Any novel food must be authorised prior to its placing on the market. Companies wishing to obtain an authorisation for a novel food must submit an application which is subject to a comprehensive safety evaluation by the European Food Safety Authority (EFSA).
The regulation does not foresee other factors such as the necessity for a particular novel food to be available on the market. It is for companies to decide whether they wish to apply for authorisation and for consumers to decide whether they wish to buy authorised novel foods.
In 2015, EFSA adopted a scientific opinion on the risk profile related to the production and consumption of insects as food and feed[2].

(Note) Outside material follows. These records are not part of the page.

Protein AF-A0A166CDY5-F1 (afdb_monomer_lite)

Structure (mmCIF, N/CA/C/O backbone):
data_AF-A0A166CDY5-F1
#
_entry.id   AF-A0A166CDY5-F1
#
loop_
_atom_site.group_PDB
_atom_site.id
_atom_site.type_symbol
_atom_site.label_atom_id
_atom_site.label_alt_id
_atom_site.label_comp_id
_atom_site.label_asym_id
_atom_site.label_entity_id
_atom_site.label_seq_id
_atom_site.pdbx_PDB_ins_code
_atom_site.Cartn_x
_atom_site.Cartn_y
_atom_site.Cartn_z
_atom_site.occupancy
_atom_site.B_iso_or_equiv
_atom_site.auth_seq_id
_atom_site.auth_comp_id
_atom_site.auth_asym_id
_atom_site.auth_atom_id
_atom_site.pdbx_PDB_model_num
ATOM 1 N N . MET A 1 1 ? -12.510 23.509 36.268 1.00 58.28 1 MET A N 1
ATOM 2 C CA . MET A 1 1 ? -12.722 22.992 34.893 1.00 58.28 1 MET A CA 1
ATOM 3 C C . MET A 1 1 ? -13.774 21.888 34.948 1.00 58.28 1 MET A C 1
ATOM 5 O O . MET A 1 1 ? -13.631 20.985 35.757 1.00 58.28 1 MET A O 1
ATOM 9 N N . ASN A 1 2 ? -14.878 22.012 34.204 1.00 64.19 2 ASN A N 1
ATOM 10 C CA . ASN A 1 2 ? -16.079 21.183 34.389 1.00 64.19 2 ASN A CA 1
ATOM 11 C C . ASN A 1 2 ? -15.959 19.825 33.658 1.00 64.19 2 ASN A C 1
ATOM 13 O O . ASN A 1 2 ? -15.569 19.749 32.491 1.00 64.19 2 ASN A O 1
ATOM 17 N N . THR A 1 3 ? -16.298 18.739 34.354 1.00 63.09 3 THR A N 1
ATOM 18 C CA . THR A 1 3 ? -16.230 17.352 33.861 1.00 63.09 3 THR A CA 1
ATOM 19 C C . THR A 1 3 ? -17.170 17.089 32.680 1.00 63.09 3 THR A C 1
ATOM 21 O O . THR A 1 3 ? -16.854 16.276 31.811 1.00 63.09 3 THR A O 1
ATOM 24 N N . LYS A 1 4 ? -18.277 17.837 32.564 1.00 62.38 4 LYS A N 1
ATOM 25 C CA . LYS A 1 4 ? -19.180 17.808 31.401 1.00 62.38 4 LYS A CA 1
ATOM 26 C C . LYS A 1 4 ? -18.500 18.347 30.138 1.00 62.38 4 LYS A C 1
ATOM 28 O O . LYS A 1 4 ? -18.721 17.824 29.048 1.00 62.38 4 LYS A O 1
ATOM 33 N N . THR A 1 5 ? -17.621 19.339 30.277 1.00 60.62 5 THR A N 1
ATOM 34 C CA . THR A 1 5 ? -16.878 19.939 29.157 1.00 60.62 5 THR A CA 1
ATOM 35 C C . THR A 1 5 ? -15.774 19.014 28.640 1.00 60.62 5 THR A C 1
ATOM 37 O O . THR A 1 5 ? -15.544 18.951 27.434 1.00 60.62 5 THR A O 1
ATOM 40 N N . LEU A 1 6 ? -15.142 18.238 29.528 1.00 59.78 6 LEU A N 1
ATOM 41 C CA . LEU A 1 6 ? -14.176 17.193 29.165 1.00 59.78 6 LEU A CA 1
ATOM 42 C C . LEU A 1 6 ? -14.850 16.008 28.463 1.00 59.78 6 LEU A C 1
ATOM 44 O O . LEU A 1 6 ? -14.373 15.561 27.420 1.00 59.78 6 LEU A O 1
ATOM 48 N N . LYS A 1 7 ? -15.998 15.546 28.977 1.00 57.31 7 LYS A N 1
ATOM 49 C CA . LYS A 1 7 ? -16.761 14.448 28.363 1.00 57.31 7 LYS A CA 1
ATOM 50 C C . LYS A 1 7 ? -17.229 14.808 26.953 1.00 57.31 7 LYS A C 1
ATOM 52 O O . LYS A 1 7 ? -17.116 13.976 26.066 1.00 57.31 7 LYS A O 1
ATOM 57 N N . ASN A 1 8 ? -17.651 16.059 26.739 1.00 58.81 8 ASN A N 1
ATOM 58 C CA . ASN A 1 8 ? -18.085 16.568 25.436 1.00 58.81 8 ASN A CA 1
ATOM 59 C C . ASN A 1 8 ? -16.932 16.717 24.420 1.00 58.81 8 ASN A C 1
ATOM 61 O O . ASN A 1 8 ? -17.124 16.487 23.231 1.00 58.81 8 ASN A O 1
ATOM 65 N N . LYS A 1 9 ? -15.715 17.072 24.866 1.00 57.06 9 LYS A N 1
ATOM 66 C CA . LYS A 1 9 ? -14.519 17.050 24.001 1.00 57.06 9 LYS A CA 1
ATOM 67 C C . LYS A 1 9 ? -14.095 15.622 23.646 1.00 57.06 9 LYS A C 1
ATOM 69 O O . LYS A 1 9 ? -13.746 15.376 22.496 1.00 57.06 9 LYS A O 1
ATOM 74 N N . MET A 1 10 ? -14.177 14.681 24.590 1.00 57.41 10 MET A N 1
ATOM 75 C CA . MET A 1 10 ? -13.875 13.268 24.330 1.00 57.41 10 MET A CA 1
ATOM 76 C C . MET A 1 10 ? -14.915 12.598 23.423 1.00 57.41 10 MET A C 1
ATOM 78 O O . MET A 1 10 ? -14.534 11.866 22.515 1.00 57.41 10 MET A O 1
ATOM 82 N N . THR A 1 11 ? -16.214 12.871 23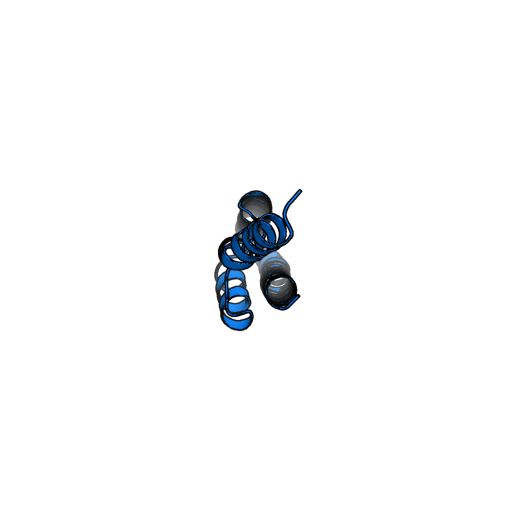.600 1.00 55.12 11 THR A N 1
ATOM 83 C CA . THR A 1 11 ? -17.247 12.377 22.677 1.00 55.12 11 THR A CA 1
ATOM 84 C C . THR A 1 11 ? -17.127 13.026 21.308 1.00 55.12 11 THR A C 1
ATOM 86 O O . THR A 1 11 ? -17.244 12.318 20.322 1.00 55.12 11 THR A O 1
ATOM 89 N N . ARG A 1 12 ? -16.802 14.320 21.197 1.00 54.50 12 ARG A N 1
ATOM 90 C CA . ARG A 1 12 ? -16.561 14.958 19.889 1.00 54.50 12 ARG A CA 1
ATOM 91 C C . ARG A 1 12 ? -15.326 14.425 19.162 1.00 54.50 12 ARG A C 1
ATOM 93 O O . ARG A 1 12 ? -15.396 14.249 17.954 1.00 54.50 12 ARG A O 1
ATOM 100 N N . GLY A 1 13 ? -14.246 14.100 19.876 1.00 48.75 13 GLY A N 1
ATOM 101 C CA . GLY A 1 13 ? -13.087 13.413 19.290 1.00 48.75 13 GLY A CA 1
ATOM 102 C C . GLY A 1 13 ? -13.408 11.985 18.831 1.00 48.75 13 GLY A C 1
ATOM 103 O O . GLY A 1 13 ? -12.931 11.552 17.789 1.00 48.75 13 GLY A O 1
ATOM 104 N N . LYS A 1 14 ? -14.276 11.278 19.568 1.00 44.09 14 LYS A N 1
ATOM 105 C CA . LYS A 1 14 ? -14.718 9.910 19.254 1.00 44.09 14 LYS A CA 1
ATOM 106 C C . LYS A 1 14 ? -15.842 9.842 18.205 1.00 44.09 14 LYS A C 1
ATOM 108 O O . LYS A 1 14 ? -16.010 8.820 17.567 1.00 44.09 14 LYS A O 1
ATOM 113 N N . ILE A 1 15 ? -16.607 10.911 17.984 1.00 50.56 15 ILE A N 1
ATOM 114 C CA . ILE A 1 15 ? -17.635 10.970 16.924 1.00 50.56 15 ILE A CA 1
ATOM 115 C C . ILE A 1 15 ? -16.991 11.085 15.528 1.00 50.56 15 ILE A C 1
ATOM 117 O O . ILE A 1 15 ? -17.610 10.710 14.539 1.00 50.56 15 ILE A O 1
ATOM 121 N N . LEU A 1 16 ? -15.736 11.540 15.443 1.00 52.78 16 LEU A N 1
ATOM 122 C CA . LEU A 1 16 ? -14.974 11.589 14.190 1.00 52.78 16 LEU A CA 1
ATOM 123 C C . LEU A 1 16 ? -14.171 10.309 13.913 1.00 52.78 16 LEU A C 1
ATOM 125 O O . LEU A 1 16 ? -13.541 10.221 12.861 1.00 52.78 16 LEU A O 1
ATOM 129 N N . THR A 1 17 ? -14.177 9.314 14.814 1.00 52.22 17 THR A N 1
ATOM 130 C CA . THR A 1 17 ? -13.621 7.997 14.484 1.00 52.22 17 THR A CA 1
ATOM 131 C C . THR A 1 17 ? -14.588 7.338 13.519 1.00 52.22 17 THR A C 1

According to this opinion, while insect farming systems generally do not use hormones, antibiotics or chemicals, with the exception of biocides used to disinfect the production environment in between batches, in intensive production systems, antibiotics may be used to treat or prevent diseases, such as in apiculture.

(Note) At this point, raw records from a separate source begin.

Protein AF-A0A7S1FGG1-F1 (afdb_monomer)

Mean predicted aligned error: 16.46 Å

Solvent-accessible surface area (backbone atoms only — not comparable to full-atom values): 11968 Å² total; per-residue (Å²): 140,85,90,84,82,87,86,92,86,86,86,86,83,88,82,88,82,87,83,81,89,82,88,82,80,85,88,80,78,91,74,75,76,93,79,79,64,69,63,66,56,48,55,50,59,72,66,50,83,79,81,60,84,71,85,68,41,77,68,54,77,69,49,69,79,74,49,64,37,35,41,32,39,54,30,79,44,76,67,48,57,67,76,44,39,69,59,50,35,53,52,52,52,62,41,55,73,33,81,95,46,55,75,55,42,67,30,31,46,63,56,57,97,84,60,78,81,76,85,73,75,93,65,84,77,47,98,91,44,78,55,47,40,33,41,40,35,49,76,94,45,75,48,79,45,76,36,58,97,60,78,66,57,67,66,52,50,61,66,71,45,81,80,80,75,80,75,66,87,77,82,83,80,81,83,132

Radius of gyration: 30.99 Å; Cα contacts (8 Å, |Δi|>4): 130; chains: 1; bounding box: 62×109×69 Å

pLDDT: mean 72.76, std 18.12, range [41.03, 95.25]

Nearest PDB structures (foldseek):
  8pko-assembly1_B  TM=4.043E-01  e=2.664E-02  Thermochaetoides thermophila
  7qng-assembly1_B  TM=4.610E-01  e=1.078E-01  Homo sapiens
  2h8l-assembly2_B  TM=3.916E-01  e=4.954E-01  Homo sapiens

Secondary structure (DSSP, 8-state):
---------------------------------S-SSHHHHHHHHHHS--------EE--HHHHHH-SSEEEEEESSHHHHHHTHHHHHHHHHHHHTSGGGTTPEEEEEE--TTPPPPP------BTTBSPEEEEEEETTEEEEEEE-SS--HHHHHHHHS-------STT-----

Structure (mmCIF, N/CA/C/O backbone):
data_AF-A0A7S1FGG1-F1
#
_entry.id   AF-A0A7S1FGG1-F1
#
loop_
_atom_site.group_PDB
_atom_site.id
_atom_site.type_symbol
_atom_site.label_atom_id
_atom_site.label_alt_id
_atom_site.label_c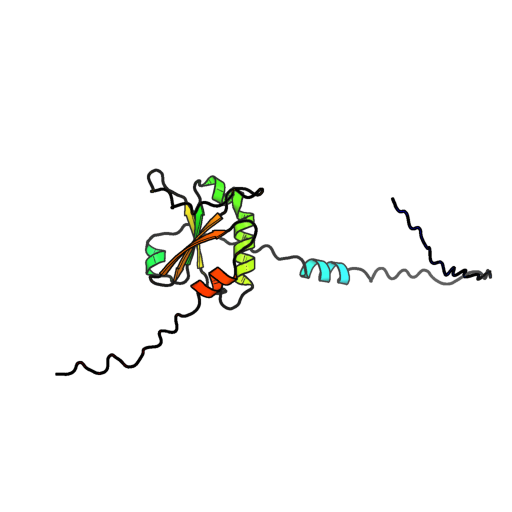omp_id
_atom_site.label_asym_id
_atom_site.label_entity_id
_atom_site.label_seq_id
_atom_site.pdbx_PDB_ins_code
_atom_site.Cartn_x
_atom_site.Cartn_y
_atom_site.Cartn_z
_atom_site.occupancy
_atom_site.B_iso_or_equiv
_atom_site.auth_seq_id
_atom_site.auth_comp_id
_atom_site.auth_asym_id
_atom_site.auth_atom_id
_atom_site.pdbx_PDB_model_num
ATOM 1 N N . MET A 1 1 ? 39.540 15.464 49.654 1.00 50.28 1 MET A N 1
ATOM 2 C CA . MET A 1 1 ? 40.812 16.079 49.194 1.00 50.28 1 MET A CA 1
ATOM 3 C C . MET A 1 1 ? 41.018 15.586 47.760 1.00 50.28 1 MET A C 1
ATOM 5 O O . MET A 1 1 ? 40.907 14.391 47.587 1.00 50.28 1 MET A O 1
ATOM 9 N N . ALA A 1 2 ? 41.167 16.354 46.679 1.00 45.78 2 ALA A N 1
ATOM 10 C CA . ALA A 1 2 ? 41.730 17.682 46.472 1.00 45.78 2 ALA A CA 1
ATOM 11 C C . ALA A 1 2 ? 41.037 18.428 45.301 1.00 45.78 2 ALA A C 1
ATOM 13 O O . ALA A 1 2 ? 40.455 17.819 44.410 1.00 45.78 2 ALA A O 1
ATOM 14 N N . ARG A 1 3 ? 41.127 19.764 45.342 1.00 49.00 3 ARG A N 1
ATOM 15 C CA . ARG A 1 3 ? 40.696 20.755 44.336 1.00 49.00 3 ARG A CA 1
ATOM 16 C C . ARG A 1 3 ? 41.754 20.935 43.233 1.00 49.00 3 ARG A C 1
ATOM 18 O O . ARG A 1 3 ? 42.925 20.955 43.598 1.00 49.00 3 ARG A O 1
ATOM 25 N N . ARG A 1 4 ? 41.345 21.246 41.988 1.00 54.06 4 ARG A N 1
ATOM 26 C CA . ARG A 1 4 ? 41.971 22.182 40.995 1.00 54.06 4 ARG A CA 1
ATOM 27 C C . ARG A 1 4 ? 40.862 22.562 39.983 1.00 54.06 4 ARG A C 1
ATOM 29 O O . ARG A 1 4 ? 40.238 21.645 39.475 1.00 54.06 4 ARG A O 1
ATOM 36 N N . VAL A 1 5 ? 40.347 23.787 39.799 1.00 51.91 5 VAL A N 1
ATOM 37 C CA . VAL A 1 5 ? 40.874 25.146 39.497 1.00 51.91 5 VAL A CA 1
ATOM 38 C C . VAL A 1 5 ? 41.392 25.313 38.048 1.00 51.91 5 VAL A C 1
ATOM 40 O O . VAL A 1 5 ? 42.510 24.893 37.791 1.00 51.91 5 VAL A O 1
ATOM 43 N N . PHE A 1 6 ? 40.532 25.925 37.190 1.00 46.41 6 PHE A N 1
ATOM 44 C CA . PHE A 1 6 ? 40.673 26.933 36.081 1.00 46.41 6 PHE A CA 1
ATOM 45 C C . PHE A 1 6 ? 41.919 26.956 35.151 1.00 46.41 6 PHE A C 1
ATOM 47 O O . PHE A 1 6 ? 42.971 26.529 35.608 1.00 46.41 6 PHE A O 1
ATOM 54 N N . PRO A 1 7 ? 41.882 27.490 33.886 1.00 56.28 7 PRO A N 1
ATOM 55 C CA . PRO A 1 7 ? 41.239 28.747 33.389 1.00 56.28 7 PRO A CA 1
ATOM 56 C C . PRO A 1 7 ? 40.494 28.616 32.022 1.00 56.28 7 PRO A C 1
ATOM 58 O O . PRO A 1 7 ? 40.593 27.593 31.365 1.00 56.28 7 PRO A O 1
ATOM 61 N N . ARG A 1 8 ? 39.559 29.475 31.571 1.00 51.28 8 ARG A N 1
ATOM 62 C CA . ARG A 1 8 ? 39.529 30.915 31.187 1.00 51.28 8 ARG A CA 1
ATOM 63 C C . ARG A 1 8 ? 40.462 31.319 30.018 1.00 51.28 8 ARG A C 1
ATOM 65 O O . ARG A 1 8 ? 41.624 31.625 30.244 1.00 51.28 8 ARG A O 1
ATOM 72 N N . VAL A 1 9 ? 39.900 31.425 28.804 1.00 56.09 9 VAL A N 1
ATOM 73 C CA . VAL A 1 9 ? 40.431 32.122 27.601 1.00 56.09 9 VAL A CA 1
ATOM 74 C C . VAL A 1 9 ? 39.198 32.731 26.897 1.00 56.09 9 VAL A C 1
ATOM 76 O O . VAL A 1 9 ? 38.279 31.990 26.579 1.00 56.09 9 VAL A O 1
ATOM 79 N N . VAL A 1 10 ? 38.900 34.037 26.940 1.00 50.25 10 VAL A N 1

In this context, the provisions on the use of antimicrobials included in Regulation (EU) 2019/6 on veterinary medicinal products[3] for food producing animals are also applicable to insects intended for human consumption.
In all its scientific opinions on insects as novel foods, EFSA has not reported the use of antibiotic or antifungal substances in the rearing of the authorised insects, nor the presence of any residues. Therefore, there was no need to consider risk management measures such as specific labelling in this regard.